A Summer 2018 Saga: Webscraping for Subcorpora

The WE1S Research Blog posts discoveries, observations, and questions by project members bearing on WE1S's themes and methods. (For context, see "About" WE1S.)

The What Every 1 Says (WE1S) project aims to visualize public discourse on the humanities across many different states, countries, and regions. Although the majority of our corpus comes from major media conglomerates, we hope to gather as much data as possible from other kinds of sources – especially publications from developing nations. A Latin American subcorpus, then, would be a valuable avenue for future research if we are to take seriously the burgeoning body of research into the “global humanities”.

However, teams faced unique challenges when it came to data collection for a few separate reasons. Because the current manifestation of the WE1S project is English-language only, our list of possible sources was curtailed dramatically. Since Spanish (and in Brazil, Portuguese) is the official language for most of these countries, almost all archived material on Lexis Nexis (our primary database), ProQuest, etc., was not in English. Meanwhile, although many major newspapers in Mexico, for example, had both a Spanish and an English version, only the Spanish version gets digitized and stored. In the rare cases of English-first publications, we lacked access to print archives. We spoke about how a future iteration of this project may involve a Spanish-language subcorpus, and about how we could even reach out to journalists and scholars in these countries to ask about data access. However, in the short time that our summer camp had to gather enough data to generate meaningful topic models and research analyses, it was simply not viable to send out a string of emails and wait for days, possibly weeks, for a response. It quickly became clear that in order to determine what everyone says, we had to emulate what everyone does–that is, turn to web-based news sources for meaningful information.
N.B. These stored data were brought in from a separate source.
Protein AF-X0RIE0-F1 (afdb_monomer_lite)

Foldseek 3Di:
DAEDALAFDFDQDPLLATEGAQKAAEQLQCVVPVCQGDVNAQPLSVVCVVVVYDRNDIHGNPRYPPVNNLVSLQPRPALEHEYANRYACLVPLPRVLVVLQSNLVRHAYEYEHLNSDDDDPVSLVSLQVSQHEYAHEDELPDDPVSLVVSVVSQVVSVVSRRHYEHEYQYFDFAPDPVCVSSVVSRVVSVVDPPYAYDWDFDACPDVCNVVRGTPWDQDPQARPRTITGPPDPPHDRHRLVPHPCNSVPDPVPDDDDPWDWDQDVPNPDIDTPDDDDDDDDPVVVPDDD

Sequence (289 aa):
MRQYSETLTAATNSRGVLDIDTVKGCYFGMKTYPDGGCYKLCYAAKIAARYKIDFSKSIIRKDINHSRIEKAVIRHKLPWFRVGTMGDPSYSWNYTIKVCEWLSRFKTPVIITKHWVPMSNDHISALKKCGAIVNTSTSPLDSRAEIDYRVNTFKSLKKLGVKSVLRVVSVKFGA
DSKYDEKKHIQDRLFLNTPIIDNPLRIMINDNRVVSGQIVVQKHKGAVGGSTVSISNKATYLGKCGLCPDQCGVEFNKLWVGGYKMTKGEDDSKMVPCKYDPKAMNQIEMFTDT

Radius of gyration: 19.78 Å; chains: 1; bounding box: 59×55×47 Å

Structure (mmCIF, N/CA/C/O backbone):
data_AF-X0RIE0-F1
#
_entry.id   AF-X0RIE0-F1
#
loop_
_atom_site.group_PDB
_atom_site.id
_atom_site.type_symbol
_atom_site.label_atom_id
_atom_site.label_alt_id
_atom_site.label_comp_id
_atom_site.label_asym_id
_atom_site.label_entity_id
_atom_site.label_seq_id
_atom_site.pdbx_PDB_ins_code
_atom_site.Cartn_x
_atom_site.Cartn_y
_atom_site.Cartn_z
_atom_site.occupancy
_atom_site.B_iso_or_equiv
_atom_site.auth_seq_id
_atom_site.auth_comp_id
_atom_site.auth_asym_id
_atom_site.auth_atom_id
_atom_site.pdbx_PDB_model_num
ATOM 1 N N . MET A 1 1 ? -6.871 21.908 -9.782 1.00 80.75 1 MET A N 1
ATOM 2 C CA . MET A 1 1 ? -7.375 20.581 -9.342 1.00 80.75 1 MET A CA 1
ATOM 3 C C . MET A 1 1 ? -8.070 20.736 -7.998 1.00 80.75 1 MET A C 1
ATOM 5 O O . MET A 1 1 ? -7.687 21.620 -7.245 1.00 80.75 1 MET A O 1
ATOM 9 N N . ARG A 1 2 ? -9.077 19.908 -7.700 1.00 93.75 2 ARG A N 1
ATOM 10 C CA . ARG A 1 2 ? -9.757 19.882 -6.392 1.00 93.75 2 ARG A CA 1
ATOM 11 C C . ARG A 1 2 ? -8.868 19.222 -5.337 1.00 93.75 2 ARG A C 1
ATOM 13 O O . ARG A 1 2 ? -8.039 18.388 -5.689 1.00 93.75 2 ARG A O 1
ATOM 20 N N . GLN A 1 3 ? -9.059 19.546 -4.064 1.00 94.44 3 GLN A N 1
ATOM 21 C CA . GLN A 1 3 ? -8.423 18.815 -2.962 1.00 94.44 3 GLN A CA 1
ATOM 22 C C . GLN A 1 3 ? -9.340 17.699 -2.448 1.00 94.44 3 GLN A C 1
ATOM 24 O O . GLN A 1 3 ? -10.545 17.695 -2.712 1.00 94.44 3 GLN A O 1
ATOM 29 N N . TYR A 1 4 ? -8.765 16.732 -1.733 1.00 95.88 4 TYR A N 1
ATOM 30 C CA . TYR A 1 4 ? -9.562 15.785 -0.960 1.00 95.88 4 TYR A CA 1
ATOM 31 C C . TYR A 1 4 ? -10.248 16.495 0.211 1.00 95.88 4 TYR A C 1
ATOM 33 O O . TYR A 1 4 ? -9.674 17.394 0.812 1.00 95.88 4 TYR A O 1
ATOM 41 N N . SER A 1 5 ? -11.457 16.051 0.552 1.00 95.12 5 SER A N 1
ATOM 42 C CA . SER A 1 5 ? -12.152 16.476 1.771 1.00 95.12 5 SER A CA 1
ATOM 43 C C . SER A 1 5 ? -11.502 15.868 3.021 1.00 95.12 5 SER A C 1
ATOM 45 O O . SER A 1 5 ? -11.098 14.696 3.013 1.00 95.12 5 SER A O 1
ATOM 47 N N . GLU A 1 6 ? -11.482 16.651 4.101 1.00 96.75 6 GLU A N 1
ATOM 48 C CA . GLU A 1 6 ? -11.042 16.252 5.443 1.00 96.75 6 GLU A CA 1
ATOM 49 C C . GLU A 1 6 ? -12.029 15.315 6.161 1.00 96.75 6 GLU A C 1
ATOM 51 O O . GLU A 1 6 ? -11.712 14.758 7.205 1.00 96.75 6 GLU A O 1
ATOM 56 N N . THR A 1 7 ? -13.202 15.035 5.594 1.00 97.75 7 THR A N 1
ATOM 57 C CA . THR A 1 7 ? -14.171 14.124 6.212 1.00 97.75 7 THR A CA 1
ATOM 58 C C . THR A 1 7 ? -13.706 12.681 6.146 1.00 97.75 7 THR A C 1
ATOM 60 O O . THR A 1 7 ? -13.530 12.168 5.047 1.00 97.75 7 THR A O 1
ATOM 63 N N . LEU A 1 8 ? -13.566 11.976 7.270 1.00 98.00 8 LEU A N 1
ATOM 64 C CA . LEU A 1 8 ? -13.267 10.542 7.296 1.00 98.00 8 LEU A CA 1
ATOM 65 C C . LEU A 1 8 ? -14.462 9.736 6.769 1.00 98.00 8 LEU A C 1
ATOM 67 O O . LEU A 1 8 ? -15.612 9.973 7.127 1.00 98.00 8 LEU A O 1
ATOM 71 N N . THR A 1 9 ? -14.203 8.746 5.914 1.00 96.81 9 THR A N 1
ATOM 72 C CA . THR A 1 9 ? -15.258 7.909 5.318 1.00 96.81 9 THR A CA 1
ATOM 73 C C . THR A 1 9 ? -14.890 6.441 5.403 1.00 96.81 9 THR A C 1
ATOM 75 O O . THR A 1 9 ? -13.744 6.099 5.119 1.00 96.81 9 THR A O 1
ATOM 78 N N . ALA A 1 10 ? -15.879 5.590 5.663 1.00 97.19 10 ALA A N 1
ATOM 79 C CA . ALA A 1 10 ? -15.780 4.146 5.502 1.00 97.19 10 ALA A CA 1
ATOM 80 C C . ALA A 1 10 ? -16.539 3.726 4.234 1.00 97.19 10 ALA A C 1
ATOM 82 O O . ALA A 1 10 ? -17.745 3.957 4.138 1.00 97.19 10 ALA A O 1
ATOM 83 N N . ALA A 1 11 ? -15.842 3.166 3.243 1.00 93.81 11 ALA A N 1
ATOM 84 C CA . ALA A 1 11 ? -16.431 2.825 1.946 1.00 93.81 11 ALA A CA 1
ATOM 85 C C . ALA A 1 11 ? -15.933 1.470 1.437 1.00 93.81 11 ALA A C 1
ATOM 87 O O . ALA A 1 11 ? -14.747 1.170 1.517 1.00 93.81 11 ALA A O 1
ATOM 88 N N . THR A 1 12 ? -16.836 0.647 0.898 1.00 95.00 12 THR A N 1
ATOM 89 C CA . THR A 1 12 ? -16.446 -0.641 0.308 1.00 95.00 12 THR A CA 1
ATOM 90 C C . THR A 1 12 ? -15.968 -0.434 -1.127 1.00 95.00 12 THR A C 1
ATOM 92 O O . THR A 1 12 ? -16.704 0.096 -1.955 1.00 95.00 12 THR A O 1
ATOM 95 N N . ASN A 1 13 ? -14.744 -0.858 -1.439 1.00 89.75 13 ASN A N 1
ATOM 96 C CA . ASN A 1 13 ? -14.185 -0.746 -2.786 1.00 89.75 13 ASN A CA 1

Thus, we had to collect data from online news sources or online platforms for newspapers, magazines, and blogs published in English throughout Latin America. It is important to note that we limited our searches to public, open-access materials – we did not have the funds to get through paywalls, and we were not interested in craftily circumventing them. In order to err on the side of caution and respect intellectual property rights for all the countries involved, the articles that we collect are “bagified” and not stored in their original forms. Our methods involve “non-consumptive” data analysis – mostly topic modeling – which depends on word contents, but not interpretive reading of the original documents.

Collecting from the Web presented a different set of problems. In order for a topic model to be meaningful, it should have hundreds – ideally, thousands, or even tens of thousands – documents to work with. But we knew of no way to quickly and efficiently “grab” online articles. And so, at first, we were resigned to the fact that we would have to go manually through each page, laboriously copy and paste it into a text editor like Visual Studio Code, name it carefully, and save it in a format that (hopefully!) would import cleanly into the Jupyter Notebook Projects that we were using to run the topic modelling software.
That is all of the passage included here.